Pulling those experiences out again and overlaying them onto consensus reality provides a fascinating meditation on the interplay between and overlap of self and other. In the moments when an architectural elements carries me into a dream, I find myself simultaneously in the private world created by my sleeping psyche and in the concrete space of New York City, the one everybody else sees as well. In some ways, we all see the same city.
But the deeper experience of the place lies in the meaning we create there. The restaurant where you and your lover had your first date matters more than the one down the street. A store awning from one of my dreams has special power; it can be a portal into a world where women fly through Peter Max skies.
Which version of the city is more real, the one made partly of dreams that only I enter, the one marked by your romance, or some conceptual place devoid of any of the meanings we private overlay on top?
The Urban Dreamscape taught me about interiority and space, about meaning and how we create and understand it. I learned to linger at the transitional border between dream and waking, internal and external. And every once in a while it all connected.
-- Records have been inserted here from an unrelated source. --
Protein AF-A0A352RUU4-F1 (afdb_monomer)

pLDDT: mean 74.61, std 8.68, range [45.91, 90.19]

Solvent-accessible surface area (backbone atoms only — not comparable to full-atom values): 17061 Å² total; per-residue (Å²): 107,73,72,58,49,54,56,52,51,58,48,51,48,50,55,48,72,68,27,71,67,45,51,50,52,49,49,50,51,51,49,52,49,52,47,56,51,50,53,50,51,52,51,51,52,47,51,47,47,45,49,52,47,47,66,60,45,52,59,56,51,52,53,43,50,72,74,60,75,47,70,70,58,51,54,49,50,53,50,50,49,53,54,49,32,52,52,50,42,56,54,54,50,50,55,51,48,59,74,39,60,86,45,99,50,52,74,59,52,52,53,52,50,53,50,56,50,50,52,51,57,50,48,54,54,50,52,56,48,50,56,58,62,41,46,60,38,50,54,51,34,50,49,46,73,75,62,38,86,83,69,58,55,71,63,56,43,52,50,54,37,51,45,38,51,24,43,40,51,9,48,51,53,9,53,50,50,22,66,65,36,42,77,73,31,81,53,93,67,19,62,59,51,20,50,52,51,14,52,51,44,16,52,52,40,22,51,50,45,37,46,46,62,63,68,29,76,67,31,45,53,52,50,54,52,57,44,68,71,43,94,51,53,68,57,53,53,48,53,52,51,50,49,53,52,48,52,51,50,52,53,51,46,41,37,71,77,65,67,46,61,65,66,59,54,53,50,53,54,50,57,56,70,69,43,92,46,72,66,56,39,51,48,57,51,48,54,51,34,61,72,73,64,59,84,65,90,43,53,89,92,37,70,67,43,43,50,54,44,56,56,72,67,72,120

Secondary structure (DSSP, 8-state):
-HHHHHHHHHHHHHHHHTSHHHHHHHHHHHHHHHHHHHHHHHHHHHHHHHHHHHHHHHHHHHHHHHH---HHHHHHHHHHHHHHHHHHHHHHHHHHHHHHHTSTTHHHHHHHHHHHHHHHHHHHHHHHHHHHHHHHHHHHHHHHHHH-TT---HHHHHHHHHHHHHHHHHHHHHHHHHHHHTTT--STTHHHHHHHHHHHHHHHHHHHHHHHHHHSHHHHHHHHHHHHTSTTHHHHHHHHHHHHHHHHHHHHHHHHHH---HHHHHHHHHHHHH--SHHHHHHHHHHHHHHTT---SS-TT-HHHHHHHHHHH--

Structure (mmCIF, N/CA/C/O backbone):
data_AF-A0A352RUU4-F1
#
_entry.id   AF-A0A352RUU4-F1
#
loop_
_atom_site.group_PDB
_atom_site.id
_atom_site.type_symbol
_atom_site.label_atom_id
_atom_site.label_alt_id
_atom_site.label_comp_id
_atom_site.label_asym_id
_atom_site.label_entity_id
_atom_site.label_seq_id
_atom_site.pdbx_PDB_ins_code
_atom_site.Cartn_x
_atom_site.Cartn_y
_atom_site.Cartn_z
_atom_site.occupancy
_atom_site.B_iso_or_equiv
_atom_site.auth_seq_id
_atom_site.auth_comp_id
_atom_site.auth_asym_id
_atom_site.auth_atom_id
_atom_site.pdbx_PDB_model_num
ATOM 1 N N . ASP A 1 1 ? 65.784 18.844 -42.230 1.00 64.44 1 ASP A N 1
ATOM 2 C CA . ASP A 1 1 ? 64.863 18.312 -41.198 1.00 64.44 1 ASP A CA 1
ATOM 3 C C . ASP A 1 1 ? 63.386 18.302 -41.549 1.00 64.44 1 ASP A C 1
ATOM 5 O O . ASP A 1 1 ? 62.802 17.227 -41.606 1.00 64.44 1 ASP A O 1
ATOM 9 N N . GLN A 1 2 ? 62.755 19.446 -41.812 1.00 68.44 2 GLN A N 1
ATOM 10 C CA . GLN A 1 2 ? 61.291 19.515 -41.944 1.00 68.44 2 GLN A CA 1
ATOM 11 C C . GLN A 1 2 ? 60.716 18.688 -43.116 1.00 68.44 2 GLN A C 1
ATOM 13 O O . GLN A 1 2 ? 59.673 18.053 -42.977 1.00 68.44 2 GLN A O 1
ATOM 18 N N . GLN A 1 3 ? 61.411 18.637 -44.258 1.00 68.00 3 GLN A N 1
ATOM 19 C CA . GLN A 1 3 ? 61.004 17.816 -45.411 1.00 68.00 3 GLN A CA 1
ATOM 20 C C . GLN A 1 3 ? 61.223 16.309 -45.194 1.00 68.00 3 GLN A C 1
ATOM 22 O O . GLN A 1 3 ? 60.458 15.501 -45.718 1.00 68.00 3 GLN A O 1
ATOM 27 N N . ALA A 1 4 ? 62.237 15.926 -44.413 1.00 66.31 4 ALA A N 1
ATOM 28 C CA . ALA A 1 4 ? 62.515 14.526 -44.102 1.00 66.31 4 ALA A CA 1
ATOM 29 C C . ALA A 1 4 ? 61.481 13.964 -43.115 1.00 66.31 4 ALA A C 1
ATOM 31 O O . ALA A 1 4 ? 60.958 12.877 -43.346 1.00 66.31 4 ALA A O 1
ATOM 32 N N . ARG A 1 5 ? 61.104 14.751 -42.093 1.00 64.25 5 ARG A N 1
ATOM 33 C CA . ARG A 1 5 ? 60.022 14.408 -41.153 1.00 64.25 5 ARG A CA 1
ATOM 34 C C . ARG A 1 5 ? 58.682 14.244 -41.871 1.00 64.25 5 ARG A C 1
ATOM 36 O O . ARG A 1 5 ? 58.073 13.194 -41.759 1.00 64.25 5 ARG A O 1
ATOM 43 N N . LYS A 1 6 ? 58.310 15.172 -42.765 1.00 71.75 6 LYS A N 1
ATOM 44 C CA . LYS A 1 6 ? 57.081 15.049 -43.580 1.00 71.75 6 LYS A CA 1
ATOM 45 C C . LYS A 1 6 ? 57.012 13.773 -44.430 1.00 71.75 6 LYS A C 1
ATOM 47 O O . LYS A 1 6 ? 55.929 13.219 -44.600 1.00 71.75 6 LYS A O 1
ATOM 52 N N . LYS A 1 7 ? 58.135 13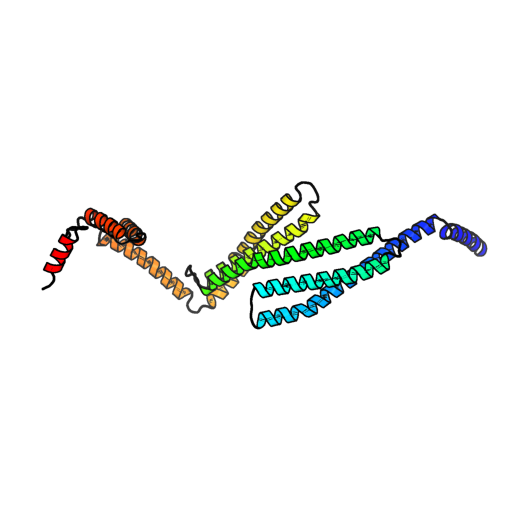.313 -44.995 1.00 70.38 7 LYS A N 1
ATOM 53 C CA . LYS A 1 7 ? 58.172 12.061 -45.773 1.00 70.38 7 LYS A CA 1
ATOM 54 C C . LYS A 1 7 ? 58.086 10.820 -44.882 1.00 70.38 7 LYS A C 1
ATOM 56 O O . LYS A 1 7 ? 57.414 9.870 -45.272 1.00 70.38 7 LYS A O 1
ATOM 61 N N . TYR A 1 8 ? 58.740 10.841 -43.720 1.00 64.31 8 TYR A N 1
ATOM 62 C CA . TYR A 1 8 ? 58.675 9.757 -42.737 1.00 64.31 8 TYR A CA 1
ATOM 63 C C . TYR A 1 8 ? 57.277 9.636 -42.114 1.00 64.31 8 TYR A C 1
ATOM 65 O O . TYR A 1 8 ? 56.676 8.564 -42.172 1.00 64.31 8 TYR A O 1
ATOM 73 N N . ASP A 1 9 ? 56.719 10.743 -41.624 1.00 68.88 9 ASP A N 1
ATOM 74 C CA . ASP A 1 9 ? 55.391 10.799 -41.005 1.00 68.88 9 ASP A CA 1
ATOM 75 C C . ASP A 1 9 ? 54.304 10.405 -42.019 1.00 68.88 9 ASP A C 1
ATOM 77 O O . ASP A 1 9 ? 53.471 9.546 -41.748 1.00 68.88 9 ASP A O 1
ATOM 81 N N . GLY A 1 10 ? 54.393 10.896 -43.263 1.00 70.44 10 GLY A N 1
ATOM 82 C CA . GLY A 1 10 ? 53.444 10.550 -44.327 1.00 70.44 10 GLY A CA 1
ATOM 83 C C . GLY A 1 10 ? 53.511 9.098 -44.833 1.00 70.44 10 GLY A C 1
ATOM 84 O O . GLY A 1 10 ? 52.606 8.665 -45.557 1.00 70.44 10 GLY A O 1
ATOM 85 N N . ALA A 1 11 ? 54.570 8.347 -44.512 1.00 67.50 11 ALA A N 1
ATOM 86 C CA . ALA A 1 11 ? 54.664 6.909 -44.782 1.00 67.50 11 ALA A CA 1
ATOM 87 C C . ALA A 1 11 ? 54.069 6.085 -43.628 1.00 67.50 11 ALA A C 1
ATOM 89 O O . ALA A 1 11 ? 53.347 5.119 -43.878 1.00 67.50 11 ALA A O 1
ATOM 90 N N . ILE A 1 12 ? 54.310 6.510 -42.384 1.00 69.69 12 ILE A N 1
ATOM 91 C CA . ILE A 1 12 ? 53.737 5.910 -41.172 1.00 69.69 12 ILE A CA 1
ATOM 92 C C . ILE A 1 12 ? 52.217 6.111 -41.144 1.00 69.69 12 ILE A C 1
ATOM 94 O O . ILE A 1 12 ? 51.483 5.144 -40.948 1.00 69.69 12 ILE A O 1
ATOM 98 N N . ASP A 1 13 ? 51.735 7.316 -41.450 1.00 70.81 13 ASP A N 1
ATOM 99 C CA . ASP A 1 13 ? 50.305 7.628 -41.515 1.00 70.81 13 ASP A CA 1
ATOM 100 C C . ASP A 1 13 ? 49.596 6.797 -42.590 1.00 70.81 13 ASP A C 1
ATOM 102 O O . ASP A 1 13 ? 48.530 6.234 -42.347 1.00 70.81 13 ASP A O 1
ATOM 106 N N . ARG A 1 14 ? 50.202 6.635 -43.773 1.00 67.44 14 ARG A N 1
ATOM 107 C CA . ARG A 1 14 ? 49.628 5.786 -44.831 1.00 67.44 14 ARG A CA 1
ATOM 108 C C . ARG A 1 14 ? 49.561 4.315 -44.431 1.00 67.44 14 ARG A C 1
ATOM 110 O O . ARG A 1 14 ? 48.562 3.664 -44.725 1.00 67.44 14 ARG A O 1
ATOM 117 N N . ALA A 1 15 ? 50.589 3.798 -43.762 1.00 67.00 15 ALA A N 1
ATOM 118 C CA . ALA A 1 15 ? 50.607 2.419 -43.281 1.00 67.00 15 ALA A CA 1
ATOM 119 C C . ALA A 1 15 ? 49.610 2.188 -42.130 1.00 67.00 15 ALA A C 1
ATOM 121 O O . ALA A 1 15 ? 48.995 1.124 -42.049 1.00 67.00 15 ALA A O 1
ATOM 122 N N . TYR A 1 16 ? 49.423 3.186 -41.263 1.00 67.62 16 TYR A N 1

The subject I am now met the one I am in dream worlds, and those objective dream realms and city around me merged.
Now I lived in a place that shimmered back and forth between tenements and rusty pipes and a deep ocean paradise where I can breathe water. I had discovered a way of transforming the grimy, asphalt neighborhood of the East Village into sacred space.
I live in San Francisco now. The East Village still offers up portals between waking and dreaming realms, but in a new place, I had to start all over again. It’s painful to leave behind such intimate traces of psyche on city. But it’s a fine lesson on the ever-shifting nature of both of those things.